■ **Record extracts**
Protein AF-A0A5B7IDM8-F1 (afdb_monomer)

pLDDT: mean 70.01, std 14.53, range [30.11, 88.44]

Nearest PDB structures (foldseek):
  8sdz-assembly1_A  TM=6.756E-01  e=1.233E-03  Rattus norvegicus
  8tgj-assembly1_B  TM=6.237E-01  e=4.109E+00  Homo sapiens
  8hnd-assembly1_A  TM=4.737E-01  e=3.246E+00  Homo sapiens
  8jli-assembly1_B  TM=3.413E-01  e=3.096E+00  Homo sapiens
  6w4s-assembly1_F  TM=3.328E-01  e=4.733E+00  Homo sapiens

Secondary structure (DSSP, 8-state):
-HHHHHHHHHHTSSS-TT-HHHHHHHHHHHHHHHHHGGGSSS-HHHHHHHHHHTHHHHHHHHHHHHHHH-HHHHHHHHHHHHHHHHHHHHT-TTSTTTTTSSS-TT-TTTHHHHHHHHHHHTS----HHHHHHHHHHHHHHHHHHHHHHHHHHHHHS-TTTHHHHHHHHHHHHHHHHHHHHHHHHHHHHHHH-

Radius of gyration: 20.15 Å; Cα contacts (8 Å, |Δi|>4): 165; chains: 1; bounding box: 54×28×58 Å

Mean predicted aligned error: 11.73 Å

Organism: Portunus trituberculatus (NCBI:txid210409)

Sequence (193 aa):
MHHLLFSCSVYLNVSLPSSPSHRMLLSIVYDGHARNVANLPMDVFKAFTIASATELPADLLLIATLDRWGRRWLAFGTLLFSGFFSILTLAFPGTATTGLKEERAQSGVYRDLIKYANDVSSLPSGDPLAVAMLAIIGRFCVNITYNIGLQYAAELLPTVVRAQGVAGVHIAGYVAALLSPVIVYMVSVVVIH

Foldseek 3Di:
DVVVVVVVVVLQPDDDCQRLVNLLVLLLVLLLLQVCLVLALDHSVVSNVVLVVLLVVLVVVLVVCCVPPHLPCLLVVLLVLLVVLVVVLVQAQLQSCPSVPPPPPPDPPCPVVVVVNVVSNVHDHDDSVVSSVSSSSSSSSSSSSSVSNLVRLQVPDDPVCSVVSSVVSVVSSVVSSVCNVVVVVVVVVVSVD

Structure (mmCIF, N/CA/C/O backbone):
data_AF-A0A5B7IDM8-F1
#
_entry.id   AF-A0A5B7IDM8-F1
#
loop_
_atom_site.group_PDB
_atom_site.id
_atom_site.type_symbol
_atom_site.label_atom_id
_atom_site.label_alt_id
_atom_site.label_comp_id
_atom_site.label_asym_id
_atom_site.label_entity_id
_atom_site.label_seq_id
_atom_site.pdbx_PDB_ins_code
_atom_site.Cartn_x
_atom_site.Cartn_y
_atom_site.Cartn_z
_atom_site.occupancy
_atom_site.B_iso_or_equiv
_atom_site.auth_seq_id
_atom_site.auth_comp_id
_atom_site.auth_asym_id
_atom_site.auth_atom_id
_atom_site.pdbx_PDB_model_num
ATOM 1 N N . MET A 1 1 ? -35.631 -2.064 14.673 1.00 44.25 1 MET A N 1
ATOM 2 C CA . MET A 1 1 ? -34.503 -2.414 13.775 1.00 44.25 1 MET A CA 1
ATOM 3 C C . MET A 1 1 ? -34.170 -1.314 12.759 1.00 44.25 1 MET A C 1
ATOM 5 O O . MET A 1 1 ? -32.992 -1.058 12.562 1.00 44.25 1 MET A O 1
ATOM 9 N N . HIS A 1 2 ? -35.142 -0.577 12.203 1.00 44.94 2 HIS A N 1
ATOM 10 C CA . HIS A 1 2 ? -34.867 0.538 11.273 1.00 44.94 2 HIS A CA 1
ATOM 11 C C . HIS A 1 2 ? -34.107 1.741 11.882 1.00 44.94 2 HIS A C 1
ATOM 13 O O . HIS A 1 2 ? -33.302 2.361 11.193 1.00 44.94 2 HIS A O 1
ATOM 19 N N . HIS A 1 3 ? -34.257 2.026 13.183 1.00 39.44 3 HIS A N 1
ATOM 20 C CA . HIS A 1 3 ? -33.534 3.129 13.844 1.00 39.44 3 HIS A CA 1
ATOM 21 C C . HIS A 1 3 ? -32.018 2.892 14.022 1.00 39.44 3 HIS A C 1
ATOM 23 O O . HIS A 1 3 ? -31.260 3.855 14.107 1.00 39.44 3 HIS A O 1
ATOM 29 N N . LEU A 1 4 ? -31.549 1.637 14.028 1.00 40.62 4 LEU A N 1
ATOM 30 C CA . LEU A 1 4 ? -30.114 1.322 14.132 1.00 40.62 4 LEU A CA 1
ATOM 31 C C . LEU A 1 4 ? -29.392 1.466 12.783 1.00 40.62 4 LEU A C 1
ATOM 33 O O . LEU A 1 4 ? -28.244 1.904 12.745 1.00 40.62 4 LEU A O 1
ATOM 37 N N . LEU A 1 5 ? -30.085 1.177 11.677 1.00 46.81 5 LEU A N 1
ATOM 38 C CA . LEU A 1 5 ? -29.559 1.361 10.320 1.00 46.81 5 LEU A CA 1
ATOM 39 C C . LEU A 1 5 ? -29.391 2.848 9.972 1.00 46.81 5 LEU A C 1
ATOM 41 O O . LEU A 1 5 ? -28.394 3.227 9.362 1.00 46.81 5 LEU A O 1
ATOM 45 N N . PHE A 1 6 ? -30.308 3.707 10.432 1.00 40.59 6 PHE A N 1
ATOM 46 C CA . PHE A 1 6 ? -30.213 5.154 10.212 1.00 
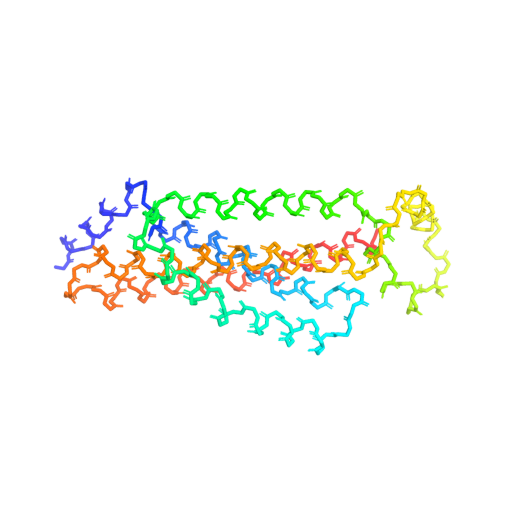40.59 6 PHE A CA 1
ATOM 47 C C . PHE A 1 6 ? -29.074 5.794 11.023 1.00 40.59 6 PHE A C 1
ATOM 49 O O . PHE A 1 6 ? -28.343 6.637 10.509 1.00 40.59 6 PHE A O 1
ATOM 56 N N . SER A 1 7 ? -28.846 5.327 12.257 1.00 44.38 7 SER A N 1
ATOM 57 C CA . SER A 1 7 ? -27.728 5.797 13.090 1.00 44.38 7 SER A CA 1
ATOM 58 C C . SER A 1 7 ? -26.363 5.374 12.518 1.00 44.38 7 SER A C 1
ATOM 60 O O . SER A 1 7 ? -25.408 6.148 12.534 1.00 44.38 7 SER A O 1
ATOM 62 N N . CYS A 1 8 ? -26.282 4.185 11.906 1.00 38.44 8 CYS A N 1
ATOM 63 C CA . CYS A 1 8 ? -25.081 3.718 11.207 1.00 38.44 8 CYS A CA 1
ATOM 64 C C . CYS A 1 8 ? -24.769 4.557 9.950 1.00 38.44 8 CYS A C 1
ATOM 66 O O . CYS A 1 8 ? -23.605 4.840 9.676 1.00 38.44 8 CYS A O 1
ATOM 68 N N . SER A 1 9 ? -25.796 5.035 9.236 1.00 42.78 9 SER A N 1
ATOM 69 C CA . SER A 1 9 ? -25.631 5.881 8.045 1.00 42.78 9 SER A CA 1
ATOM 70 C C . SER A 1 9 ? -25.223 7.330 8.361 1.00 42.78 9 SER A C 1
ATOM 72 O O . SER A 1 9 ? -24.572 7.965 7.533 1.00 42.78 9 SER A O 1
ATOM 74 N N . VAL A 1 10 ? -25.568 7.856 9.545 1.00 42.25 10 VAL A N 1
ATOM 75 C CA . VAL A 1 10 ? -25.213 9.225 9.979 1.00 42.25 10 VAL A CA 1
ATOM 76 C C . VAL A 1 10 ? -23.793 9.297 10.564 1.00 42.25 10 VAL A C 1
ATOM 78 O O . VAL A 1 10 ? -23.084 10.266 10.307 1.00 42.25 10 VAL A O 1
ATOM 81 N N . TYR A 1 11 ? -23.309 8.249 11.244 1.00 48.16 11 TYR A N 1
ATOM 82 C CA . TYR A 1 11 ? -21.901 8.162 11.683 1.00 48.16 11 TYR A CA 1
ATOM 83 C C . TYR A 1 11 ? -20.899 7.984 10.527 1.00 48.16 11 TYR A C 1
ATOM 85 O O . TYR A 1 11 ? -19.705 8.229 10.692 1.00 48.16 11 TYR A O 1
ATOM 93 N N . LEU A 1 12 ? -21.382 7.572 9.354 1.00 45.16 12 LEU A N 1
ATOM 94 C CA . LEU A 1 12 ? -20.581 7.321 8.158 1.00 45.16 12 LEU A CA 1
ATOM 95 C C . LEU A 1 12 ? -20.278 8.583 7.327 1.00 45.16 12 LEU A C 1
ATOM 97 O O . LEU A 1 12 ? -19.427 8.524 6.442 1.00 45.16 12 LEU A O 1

■ **Task goal**
Find and copy each line in the material above where the string "sapiens" occurs.

■ **Result of this task**
  8tgj-assembly1_B  TM=6.237E-01  e=4.109E+00  Homo sapiens
  8hnd-assembly1_A  TM=4.737E-01  e=3.246E+00  Homo sapiens
  8jli-assembly1_B  TM=3.413E-01  e=3.096E+00  Homo sapiens
  6w4s-assembly1_F  TM=3.328E-01  e=4.733E+00  Homo sapiens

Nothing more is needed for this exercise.